Your goal ->
Return only the lines running from the top of the entries to the line with "Radius of gyration: 29.1", inclusive, exactly as written.

Collected data entries
=-=-=
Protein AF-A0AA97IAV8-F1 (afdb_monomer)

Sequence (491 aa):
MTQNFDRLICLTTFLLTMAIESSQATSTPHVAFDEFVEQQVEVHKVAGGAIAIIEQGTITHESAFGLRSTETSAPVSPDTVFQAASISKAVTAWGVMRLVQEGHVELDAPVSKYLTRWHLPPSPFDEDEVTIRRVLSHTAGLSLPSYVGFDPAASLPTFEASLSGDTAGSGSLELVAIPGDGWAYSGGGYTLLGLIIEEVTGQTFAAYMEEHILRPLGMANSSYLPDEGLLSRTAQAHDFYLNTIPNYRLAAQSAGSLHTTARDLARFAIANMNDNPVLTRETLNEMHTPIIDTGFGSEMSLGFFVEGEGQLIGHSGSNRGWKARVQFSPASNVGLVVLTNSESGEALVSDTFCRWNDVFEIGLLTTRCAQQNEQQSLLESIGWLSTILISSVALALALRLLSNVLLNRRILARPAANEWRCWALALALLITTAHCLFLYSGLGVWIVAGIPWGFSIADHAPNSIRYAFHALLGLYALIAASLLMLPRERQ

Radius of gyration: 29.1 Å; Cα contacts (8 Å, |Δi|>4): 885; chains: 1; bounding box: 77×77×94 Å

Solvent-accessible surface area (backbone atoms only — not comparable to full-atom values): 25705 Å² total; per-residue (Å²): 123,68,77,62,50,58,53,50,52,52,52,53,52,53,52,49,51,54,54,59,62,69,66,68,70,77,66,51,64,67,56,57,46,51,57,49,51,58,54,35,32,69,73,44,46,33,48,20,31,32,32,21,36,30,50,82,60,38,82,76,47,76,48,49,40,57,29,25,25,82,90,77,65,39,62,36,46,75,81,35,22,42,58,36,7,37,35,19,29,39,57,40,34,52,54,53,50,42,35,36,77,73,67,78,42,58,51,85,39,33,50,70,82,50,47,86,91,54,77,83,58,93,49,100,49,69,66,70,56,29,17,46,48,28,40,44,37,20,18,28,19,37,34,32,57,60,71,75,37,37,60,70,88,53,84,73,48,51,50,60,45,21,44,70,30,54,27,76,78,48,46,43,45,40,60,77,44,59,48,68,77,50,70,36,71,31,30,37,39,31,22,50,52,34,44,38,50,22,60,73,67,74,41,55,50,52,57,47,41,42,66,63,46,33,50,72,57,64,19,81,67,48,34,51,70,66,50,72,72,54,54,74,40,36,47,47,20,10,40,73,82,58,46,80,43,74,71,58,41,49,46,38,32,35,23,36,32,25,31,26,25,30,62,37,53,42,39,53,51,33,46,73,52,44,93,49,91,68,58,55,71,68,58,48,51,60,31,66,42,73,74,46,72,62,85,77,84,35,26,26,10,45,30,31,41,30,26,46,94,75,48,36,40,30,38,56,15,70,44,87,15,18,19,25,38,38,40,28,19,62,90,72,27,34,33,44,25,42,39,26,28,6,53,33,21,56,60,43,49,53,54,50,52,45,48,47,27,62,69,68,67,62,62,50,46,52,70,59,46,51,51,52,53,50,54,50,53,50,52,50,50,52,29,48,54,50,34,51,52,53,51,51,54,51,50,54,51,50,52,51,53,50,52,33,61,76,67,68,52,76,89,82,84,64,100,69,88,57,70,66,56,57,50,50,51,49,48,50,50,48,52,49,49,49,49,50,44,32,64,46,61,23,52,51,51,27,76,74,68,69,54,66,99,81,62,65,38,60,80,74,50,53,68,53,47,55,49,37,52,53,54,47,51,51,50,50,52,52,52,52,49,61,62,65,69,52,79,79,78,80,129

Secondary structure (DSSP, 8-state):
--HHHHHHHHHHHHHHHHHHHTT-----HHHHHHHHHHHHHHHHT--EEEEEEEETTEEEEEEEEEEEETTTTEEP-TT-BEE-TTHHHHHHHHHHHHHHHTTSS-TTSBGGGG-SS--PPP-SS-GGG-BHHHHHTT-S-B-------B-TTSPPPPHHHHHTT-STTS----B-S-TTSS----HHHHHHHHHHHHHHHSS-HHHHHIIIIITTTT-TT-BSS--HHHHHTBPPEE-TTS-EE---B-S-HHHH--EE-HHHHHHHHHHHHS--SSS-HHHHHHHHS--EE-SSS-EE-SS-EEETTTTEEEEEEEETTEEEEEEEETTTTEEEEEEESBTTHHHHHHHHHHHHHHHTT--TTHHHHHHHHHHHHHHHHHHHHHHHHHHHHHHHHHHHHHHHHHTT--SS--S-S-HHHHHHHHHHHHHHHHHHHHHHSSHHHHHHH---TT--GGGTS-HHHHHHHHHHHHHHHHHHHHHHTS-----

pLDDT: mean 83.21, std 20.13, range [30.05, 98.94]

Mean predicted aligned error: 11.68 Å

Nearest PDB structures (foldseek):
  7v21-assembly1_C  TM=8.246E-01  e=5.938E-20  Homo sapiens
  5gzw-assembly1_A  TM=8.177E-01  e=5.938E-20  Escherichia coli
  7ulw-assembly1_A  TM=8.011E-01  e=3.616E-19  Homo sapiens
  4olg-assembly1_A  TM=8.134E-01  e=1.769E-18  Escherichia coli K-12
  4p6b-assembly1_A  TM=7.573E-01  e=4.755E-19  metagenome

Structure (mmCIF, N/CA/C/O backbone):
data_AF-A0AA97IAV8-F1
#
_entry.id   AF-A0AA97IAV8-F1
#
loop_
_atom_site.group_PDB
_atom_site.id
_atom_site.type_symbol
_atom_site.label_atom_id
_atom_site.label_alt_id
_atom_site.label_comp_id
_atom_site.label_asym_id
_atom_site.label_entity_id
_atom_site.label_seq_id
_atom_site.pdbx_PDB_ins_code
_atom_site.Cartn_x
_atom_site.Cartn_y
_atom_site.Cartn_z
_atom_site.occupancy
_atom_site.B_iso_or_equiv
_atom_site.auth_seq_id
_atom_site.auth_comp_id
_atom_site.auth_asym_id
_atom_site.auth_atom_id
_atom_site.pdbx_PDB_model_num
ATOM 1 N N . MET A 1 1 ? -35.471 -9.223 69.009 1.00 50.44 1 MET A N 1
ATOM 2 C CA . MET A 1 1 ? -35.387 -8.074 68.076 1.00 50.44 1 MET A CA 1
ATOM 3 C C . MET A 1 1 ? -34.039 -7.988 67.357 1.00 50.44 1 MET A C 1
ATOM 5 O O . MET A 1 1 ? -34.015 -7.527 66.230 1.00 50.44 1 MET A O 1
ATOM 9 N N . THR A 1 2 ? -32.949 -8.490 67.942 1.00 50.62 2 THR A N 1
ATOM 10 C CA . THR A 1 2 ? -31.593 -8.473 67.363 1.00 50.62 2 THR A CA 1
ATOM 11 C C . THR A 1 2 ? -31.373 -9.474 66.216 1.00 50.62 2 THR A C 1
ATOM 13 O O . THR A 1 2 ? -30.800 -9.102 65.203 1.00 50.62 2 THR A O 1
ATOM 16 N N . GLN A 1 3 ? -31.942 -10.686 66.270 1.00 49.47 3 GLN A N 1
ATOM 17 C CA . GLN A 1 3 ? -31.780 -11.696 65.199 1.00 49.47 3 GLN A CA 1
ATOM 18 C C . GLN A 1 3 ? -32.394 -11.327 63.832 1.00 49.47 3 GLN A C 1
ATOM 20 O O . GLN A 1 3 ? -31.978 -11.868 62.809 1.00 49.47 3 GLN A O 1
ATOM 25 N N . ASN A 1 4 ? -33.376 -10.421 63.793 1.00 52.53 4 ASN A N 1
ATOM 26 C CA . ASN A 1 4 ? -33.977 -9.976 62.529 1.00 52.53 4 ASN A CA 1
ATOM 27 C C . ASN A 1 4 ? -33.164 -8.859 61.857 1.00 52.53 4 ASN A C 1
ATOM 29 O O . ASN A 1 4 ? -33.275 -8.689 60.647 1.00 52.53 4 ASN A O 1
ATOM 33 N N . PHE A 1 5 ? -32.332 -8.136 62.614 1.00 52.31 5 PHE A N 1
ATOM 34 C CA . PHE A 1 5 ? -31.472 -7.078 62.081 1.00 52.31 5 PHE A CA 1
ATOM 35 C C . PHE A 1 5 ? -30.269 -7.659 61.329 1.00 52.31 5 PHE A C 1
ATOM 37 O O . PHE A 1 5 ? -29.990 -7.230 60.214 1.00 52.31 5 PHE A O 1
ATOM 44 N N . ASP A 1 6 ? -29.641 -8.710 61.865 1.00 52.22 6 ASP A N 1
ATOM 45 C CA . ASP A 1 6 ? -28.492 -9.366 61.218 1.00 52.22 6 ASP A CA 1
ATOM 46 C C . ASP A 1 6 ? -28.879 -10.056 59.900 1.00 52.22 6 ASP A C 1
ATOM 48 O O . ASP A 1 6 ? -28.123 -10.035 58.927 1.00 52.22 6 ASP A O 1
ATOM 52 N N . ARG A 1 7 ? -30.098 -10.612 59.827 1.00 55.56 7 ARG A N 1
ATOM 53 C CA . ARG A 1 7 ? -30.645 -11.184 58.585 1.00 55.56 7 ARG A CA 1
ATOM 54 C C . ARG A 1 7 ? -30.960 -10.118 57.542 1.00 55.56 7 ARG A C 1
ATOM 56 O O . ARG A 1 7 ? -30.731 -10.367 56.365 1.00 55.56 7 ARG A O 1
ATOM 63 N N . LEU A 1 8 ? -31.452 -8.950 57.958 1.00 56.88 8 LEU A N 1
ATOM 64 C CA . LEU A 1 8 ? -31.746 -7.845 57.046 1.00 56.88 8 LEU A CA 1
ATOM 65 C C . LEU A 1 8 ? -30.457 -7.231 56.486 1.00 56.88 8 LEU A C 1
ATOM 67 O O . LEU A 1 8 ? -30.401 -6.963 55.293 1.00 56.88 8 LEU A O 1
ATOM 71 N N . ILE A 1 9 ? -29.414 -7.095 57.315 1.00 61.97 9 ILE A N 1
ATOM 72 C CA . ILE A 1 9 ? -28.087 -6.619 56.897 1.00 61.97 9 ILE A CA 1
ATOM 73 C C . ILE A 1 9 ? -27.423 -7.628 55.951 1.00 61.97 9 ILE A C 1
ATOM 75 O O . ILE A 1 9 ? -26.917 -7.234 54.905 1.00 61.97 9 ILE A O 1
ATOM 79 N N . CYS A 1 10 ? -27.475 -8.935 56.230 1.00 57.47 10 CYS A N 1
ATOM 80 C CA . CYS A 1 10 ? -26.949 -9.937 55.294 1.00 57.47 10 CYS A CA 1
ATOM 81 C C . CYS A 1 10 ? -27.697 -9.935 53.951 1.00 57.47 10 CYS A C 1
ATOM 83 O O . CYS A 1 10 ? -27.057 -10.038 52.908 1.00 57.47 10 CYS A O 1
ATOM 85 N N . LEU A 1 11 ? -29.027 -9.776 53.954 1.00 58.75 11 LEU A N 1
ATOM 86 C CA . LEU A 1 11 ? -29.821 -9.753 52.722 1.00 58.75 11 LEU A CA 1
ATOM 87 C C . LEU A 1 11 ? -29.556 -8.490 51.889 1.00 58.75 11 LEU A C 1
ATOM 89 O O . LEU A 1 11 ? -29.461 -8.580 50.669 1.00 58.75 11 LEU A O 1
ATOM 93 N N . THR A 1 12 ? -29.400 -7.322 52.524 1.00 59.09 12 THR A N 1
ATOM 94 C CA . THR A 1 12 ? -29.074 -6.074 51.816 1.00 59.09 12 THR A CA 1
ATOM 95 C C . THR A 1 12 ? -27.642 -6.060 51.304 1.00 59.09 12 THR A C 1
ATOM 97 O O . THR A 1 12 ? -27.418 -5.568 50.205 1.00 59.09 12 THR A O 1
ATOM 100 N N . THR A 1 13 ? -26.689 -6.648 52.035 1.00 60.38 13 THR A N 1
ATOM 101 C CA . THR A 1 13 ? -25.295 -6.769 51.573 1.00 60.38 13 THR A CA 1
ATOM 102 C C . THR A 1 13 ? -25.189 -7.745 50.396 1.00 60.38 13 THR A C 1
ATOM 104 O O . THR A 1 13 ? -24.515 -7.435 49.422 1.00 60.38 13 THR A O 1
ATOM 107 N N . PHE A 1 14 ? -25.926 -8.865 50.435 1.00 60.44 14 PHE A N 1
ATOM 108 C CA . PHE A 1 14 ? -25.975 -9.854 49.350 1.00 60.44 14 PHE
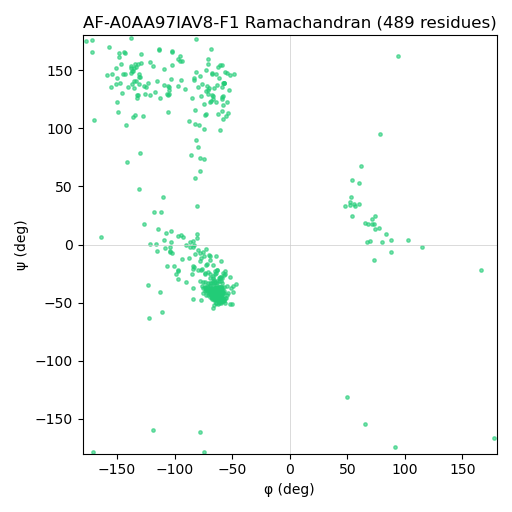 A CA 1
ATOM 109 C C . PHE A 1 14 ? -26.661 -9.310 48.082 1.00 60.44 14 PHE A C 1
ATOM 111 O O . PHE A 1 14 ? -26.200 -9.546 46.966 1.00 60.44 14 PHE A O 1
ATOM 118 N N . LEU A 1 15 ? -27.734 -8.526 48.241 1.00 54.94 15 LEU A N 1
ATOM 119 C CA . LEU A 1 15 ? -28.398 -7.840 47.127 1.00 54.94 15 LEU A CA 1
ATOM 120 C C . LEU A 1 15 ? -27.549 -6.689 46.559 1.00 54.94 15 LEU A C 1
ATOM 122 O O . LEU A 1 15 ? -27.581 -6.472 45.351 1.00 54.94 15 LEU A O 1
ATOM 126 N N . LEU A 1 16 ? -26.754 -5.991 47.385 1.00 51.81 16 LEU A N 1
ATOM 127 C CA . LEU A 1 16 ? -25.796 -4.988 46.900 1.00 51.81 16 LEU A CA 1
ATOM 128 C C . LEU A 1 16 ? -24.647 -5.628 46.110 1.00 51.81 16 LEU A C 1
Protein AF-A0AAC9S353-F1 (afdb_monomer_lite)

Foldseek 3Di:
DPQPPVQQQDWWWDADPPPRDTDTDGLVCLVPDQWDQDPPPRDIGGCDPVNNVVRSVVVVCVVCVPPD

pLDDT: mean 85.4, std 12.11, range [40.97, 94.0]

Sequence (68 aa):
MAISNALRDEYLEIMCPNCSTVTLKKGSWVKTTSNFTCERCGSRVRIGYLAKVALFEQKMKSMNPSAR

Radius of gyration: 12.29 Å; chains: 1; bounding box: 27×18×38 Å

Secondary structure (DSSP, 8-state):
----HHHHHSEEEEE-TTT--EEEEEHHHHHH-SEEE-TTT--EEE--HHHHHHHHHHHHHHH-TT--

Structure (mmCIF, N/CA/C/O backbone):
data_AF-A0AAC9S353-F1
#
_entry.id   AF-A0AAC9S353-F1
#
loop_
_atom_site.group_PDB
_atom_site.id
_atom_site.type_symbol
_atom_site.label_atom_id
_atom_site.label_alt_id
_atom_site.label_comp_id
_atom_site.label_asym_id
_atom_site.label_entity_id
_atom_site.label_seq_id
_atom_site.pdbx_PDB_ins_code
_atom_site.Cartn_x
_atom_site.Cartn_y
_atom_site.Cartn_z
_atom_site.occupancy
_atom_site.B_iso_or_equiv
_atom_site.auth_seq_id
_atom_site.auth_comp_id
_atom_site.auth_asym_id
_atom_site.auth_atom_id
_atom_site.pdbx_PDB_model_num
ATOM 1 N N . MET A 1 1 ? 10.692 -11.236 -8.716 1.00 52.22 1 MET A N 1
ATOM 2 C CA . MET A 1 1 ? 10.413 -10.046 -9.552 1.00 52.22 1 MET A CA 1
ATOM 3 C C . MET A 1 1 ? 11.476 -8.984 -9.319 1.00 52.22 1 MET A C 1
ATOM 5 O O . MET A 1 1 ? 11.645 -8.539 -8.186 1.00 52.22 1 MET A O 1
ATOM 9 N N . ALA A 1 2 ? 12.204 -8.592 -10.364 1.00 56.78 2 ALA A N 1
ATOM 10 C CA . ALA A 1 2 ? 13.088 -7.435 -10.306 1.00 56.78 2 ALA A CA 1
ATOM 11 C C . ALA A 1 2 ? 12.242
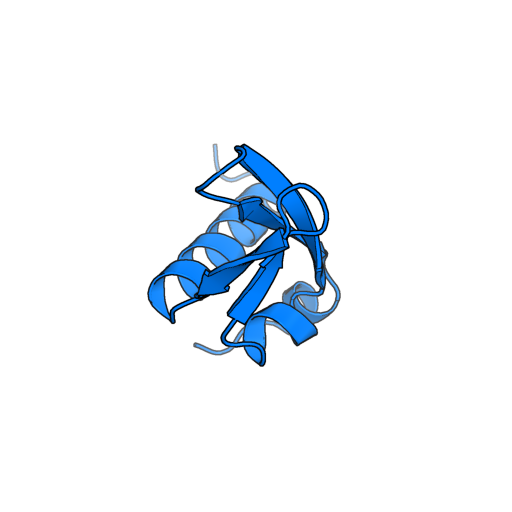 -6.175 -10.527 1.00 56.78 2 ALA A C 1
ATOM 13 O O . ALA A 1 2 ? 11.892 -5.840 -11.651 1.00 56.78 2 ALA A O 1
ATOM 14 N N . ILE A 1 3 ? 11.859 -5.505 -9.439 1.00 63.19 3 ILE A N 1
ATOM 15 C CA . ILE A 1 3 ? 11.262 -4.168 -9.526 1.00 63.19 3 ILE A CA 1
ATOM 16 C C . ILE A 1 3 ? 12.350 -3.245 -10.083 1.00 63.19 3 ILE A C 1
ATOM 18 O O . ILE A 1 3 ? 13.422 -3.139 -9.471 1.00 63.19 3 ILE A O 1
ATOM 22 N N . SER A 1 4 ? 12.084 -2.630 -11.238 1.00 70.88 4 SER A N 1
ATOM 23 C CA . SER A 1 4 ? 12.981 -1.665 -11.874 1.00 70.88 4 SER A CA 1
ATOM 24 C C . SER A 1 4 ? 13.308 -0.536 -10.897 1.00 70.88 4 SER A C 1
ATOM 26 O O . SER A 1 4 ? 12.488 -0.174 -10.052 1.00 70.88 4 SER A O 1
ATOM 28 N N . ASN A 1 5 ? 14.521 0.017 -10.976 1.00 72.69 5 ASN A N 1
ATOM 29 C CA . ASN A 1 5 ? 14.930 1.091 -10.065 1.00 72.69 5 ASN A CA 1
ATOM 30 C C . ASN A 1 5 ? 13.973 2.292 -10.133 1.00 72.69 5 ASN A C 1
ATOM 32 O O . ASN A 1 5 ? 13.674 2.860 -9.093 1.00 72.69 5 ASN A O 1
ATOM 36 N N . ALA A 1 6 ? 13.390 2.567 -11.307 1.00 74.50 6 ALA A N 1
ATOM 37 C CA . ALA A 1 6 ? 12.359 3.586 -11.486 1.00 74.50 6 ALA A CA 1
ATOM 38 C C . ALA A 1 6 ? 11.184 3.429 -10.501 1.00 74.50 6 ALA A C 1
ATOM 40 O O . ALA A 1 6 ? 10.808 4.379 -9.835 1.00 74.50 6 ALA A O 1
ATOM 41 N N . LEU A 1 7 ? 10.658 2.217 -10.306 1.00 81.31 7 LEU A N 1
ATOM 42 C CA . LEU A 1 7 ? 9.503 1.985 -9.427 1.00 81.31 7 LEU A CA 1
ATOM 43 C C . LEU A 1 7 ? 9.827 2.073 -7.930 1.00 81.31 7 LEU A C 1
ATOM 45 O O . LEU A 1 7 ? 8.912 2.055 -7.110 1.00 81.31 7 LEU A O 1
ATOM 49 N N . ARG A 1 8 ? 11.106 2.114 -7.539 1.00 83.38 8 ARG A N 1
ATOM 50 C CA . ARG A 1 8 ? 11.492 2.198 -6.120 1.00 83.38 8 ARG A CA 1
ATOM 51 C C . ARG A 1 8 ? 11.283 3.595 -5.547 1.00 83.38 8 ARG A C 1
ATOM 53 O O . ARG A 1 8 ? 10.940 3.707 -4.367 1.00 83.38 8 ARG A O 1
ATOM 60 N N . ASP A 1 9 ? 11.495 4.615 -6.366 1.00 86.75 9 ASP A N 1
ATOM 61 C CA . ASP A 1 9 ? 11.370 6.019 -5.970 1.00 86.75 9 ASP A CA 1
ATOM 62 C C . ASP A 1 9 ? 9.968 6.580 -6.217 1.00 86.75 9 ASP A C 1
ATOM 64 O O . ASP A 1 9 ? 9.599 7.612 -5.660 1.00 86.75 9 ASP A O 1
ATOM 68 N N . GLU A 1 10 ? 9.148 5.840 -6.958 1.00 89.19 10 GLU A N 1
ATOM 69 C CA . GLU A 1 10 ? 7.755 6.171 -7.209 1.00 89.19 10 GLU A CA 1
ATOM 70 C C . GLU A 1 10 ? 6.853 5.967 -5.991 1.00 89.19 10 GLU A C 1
=-=-=
Answer section ->
Protein AF-A0AA97IAV8-F1 (afdb_monomer)

Sequence (491 aa):
MTQNFDRLICLTTFLLTMAIESSQATSTPHVAFDEFVEQQVEVHKVAGGAIAIIEQGTITHESAFGLRSTETSAPVSPDTVFQAASISKAVTAWGVMRLVQEGHVELDAPVSKYLTRWHLPPSPFDEDEVTIRRVLSHTAGLSLPSYVGFDPAASLPTFEASLSGDTAGSGSLELVAIPGDGWAYSGGGYTLLGLIIEEVTGQTFAAYMEEHILRPLGMANSSYLPDEGLLSRTAQAHDFYLNTIPNYRLAAQSAGSLHTTARDLARFAIANMNDNPVLTRETLNEMHTPIIDTGFGSEMSLGFFVEGEGQLIGHSGSNRGWKARVQFSPASNVGLVVLTNSESGEALVSDTFCRWNDVFEIGLLTTRCAQQNEQQSLLESIGWLSTILISSVALALALRLLSNVLLNRRILARPAANEWRCWALALALLITTAHCLFLYSGLGVWIVAGIPWGFSIADHAPNSIRYAFHALLGLYALIAASLLMLPRERQ

Radius of gyration: 29.1 Å; Cα contacts (8 Å, |Δi|>4): 885; chains: 1; bounding box: 77×77×94 Å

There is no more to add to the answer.